The present investigation was carried out to see relation between longevity of the overwintering house mosquito, Culex pipiens pallens, and their wing length. The long-lived mosquito survived about 60 days after capture when fed with no diet except water and survivorship curve of all the mosquitoes proved to fit well to an equation, R=100-99.63×(0.01517)^<(0.8952)^t>, where R is survival rate (%) on the t'th day after capture. This overwintering population was found to include two different component groups : one was a long-winged group which accounted for about 92% and the other was a short-winged group making up 8% of the population. The rate of mortality increases with age in such a manner that its logarithm is proportional to age in every wing-length category. On the basis of this mortality-age relationship, Gompertz equation, M=kp^<q^t>, was applied to the survival data of each wing-length category, where M is cumulative mortality (%) on the t'th day after capture and k, p, q parameters constant for each category.
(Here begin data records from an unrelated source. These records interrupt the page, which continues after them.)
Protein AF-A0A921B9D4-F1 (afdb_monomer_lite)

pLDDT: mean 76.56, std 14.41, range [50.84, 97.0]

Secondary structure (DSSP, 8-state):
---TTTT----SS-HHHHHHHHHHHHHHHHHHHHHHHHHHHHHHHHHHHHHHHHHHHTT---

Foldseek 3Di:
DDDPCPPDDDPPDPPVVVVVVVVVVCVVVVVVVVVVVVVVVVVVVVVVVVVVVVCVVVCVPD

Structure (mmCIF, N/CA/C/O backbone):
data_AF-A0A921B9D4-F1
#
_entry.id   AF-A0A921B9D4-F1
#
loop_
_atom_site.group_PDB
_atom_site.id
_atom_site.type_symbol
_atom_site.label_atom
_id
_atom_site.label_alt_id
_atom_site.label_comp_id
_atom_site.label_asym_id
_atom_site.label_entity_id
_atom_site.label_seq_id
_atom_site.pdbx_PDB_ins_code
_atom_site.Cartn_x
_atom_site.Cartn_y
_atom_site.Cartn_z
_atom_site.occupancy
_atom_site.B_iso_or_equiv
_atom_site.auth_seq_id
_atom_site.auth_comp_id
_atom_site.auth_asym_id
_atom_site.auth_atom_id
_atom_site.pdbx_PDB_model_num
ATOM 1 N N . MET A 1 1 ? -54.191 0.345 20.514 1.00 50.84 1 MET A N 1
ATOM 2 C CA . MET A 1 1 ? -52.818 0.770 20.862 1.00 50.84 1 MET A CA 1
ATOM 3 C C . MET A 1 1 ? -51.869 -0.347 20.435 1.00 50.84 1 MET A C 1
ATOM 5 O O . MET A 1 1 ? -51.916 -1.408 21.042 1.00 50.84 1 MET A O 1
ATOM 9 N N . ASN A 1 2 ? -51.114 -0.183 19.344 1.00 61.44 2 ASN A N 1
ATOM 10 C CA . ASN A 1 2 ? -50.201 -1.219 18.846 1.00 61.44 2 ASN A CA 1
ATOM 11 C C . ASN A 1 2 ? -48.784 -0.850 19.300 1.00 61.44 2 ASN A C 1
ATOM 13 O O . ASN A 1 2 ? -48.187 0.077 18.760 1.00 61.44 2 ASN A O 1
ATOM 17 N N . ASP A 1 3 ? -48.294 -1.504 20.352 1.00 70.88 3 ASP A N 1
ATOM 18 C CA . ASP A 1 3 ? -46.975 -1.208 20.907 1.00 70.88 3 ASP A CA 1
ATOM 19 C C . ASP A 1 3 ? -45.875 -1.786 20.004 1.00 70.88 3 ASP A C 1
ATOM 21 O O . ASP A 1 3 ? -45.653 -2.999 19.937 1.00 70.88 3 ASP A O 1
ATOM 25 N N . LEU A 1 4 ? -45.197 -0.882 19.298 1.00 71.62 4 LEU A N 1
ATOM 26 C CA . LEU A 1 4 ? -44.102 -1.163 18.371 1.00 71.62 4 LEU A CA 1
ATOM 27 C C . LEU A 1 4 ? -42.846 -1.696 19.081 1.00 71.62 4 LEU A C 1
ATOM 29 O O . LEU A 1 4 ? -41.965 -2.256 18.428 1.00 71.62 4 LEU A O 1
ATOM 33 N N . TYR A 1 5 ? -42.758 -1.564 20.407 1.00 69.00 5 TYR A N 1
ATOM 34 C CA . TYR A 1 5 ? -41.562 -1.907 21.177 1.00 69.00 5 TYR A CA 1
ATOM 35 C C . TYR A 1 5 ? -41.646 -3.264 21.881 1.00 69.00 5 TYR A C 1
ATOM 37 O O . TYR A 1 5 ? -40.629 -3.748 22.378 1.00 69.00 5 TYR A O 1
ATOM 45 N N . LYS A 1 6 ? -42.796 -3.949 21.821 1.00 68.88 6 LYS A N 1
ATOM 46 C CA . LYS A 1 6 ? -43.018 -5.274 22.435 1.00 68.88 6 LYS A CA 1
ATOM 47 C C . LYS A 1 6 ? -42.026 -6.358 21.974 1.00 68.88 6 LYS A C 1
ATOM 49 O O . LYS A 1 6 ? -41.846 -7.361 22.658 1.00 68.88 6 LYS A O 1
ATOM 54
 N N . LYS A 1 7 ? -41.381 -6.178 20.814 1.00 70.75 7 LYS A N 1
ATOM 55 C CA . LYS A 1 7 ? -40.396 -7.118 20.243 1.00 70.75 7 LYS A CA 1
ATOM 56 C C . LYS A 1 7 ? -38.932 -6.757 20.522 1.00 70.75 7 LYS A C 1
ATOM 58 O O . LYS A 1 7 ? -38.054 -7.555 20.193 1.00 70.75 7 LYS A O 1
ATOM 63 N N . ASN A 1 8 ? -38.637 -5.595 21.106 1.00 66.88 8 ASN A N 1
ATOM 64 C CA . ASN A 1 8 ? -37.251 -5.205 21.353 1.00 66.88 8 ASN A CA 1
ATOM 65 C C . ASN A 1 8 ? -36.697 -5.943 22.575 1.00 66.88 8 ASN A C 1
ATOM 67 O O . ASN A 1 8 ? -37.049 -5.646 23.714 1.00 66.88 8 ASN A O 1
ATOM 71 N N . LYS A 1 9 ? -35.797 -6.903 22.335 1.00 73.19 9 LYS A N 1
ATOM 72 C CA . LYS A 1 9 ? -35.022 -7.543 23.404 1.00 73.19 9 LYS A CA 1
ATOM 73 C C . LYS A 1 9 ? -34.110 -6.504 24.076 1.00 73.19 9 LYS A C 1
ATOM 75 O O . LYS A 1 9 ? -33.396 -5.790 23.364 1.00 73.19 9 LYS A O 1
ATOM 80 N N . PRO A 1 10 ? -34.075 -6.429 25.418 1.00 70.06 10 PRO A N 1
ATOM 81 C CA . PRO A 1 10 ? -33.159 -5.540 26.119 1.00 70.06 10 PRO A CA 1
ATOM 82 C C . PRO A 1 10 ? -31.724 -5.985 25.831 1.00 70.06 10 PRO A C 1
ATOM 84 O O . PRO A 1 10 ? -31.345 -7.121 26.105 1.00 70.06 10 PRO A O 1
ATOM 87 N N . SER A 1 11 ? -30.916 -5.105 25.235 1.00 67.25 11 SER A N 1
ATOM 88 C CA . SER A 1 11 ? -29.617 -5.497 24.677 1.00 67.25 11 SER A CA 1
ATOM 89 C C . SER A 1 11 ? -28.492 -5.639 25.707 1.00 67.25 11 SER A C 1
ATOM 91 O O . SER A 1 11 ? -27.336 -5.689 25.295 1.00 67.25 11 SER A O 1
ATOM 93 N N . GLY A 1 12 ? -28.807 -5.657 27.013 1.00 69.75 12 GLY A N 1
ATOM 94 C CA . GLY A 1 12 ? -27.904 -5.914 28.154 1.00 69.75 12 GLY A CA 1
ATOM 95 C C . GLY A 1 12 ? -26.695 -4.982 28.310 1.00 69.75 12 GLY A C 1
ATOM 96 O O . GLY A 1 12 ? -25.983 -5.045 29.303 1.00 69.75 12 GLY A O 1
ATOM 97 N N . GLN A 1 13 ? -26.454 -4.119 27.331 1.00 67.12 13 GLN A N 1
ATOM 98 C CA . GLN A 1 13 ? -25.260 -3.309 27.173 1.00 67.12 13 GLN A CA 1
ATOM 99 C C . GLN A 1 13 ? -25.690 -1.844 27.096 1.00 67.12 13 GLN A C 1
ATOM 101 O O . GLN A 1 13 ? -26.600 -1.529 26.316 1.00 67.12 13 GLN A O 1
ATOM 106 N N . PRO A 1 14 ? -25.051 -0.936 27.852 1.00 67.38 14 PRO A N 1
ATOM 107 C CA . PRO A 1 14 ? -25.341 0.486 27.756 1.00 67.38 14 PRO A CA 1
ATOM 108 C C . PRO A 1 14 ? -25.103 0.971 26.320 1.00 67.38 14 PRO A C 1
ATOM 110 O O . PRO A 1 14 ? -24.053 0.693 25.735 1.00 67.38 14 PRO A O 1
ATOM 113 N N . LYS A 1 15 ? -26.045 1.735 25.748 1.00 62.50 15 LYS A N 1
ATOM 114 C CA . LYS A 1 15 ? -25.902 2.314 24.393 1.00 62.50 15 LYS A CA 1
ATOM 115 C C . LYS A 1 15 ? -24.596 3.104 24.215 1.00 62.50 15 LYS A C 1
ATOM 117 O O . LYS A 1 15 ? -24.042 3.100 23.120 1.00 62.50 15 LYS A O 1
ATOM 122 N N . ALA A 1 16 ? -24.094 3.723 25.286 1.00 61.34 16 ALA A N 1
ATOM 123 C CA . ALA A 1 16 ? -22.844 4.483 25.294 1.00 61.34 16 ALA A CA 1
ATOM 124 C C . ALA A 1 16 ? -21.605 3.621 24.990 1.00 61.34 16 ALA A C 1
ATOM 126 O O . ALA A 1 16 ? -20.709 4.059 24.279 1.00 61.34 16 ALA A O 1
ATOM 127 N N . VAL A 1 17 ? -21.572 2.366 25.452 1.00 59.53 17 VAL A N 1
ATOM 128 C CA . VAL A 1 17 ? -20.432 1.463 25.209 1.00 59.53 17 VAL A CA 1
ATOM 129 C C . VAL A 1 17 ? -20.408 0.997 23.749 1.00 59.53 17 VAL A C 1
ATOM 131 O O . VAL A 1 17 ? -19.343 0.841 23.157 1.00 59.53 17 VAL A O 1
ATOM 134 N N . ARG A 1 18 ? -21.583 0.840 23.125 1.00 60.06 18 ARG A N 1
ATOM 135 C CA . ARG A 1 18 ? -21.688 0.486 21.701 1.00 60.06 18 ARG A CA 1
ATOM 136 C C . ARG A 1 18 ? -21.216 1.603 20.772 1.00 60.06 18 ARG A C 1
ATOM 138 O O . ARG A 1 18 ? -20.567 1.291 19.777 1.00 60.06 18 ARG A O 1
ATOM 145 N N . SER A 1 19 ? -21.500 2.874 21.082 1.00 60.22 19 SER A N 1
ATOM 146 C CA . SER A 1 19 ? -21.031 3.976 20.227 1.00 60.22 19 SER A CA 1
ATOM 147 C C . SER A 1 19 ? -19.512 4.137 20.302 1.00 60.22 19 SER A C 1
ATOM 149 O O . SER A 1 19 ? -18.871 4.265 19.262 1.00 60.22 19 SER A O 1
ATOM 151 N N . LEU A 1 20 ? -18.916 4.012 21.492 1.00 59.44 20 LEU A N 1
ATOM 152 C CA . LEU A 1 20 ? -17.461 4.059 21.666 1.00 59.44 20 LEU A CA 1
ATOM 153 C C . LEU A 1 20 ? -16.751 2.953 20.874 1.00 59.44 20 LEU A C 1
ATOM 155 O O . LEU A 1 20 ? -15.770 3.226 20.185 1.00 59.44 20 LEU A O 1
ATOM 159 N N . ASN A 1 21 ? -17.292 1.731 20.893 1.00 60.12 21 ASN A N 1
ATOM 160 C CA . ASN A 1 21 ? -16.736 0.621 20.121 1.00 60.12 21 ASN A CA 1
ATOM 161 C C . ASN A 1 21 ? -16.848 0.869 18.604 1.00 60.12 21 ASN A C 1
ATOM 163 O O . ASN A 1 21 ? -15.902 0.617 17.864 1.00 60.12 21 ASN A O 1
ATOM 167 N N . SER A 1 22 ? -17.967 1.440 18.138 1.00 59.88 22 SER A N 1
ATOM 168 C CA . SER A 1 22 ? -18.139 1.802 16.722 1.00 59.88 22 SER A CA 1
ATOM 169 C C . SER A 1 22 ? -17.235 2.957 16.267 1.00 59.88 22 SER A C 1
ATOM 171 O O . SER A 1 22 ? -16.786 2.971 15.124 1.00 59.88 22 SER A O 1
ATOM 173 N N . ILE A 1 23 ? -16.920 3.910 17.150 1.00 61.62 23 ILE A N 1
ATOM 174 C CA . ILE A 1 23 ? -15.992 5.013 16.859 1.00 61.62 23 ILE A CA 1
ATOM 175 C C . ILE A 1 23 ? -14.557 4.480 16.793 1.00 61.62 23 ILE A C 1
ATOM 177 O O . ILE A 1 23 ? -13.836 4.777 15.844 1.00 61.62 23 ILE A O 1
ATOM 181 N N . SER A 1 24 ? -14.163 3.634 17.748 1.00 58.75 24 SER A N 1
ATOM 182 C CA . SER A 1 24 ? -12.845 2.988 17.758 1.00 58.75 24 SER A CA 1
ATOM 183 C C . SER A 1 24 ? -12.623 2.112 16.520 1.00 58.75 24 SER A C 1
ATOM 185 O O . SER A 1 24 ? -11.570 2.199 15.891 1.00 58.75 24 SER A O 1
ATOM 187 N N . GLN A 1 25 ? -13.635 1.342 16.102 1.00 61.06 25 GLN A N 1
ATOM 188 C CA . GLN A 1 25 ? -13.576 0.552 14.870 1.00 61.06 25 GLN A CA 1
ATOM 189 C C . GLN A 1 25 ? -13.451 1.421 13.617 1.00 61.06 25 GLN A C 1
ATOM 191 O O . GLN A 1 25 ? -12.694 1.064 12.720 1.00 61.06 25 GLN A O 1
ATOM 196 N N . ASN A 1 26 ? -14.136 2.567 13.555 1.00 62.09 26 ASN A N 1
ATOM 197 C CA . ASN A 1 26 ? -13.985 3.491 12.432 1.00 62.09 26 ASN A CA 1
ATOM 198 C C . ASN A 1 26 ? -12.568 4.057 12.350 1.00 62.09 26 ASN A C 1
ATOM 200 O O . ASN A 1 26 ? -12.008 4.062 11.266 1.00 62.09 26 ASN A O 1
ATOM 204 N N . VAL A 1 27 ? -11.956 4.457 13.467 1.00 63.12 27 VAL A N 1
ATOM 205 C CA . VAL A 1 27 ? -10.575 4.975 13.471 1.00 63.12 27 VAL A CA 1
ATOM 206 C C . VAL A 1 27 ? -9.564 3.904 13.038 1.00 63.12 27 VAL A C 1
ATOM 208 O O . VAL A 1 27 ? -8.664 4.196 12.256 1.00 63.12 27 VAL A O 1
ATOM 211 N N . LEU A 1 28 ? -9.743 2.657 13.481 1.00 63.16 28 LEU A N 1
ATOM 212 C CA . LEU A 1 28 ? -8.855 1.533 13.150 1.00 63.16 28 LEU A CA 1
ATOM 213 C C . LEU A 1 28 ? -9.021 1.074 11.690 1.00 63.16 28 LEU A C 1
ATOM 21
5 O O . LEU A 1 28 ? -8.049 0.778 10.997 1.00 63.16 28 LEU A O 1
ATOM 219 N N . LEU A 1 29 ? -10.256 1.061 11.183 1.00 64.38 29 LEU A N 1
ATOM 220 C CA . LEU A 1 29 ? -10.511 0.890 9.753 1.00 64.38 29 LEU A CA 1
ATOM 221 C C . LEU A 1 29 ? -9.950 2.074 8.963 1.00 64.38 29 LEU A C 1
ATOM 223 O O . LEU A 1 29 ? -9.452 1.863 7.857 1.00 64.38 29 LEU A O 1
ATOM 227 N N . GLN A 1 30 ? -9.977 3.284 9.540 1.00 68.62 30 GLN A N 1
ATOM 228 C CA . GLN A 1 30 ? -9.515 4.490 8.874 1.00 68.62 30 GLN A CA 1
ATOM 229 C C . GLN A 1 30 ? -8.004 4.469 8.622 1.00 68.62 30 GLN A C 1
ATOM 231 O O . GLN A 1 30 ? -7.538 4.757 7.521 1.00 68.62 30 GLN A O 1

From this equation the "half-life period" of each wing-length category can be estimated. It follows from this estimation that the longer wings the mosquitoes have, the longer period they survive on the whole with only a few exceptions. Discussions were given of a possibility that the blood-fed mosquitoes belonging to the short-winged group might be capable of taking in Japanese encephalitis virus in late summer, of carrying the virus through the winter and of transmitting to vertebrate hosts in the next spring.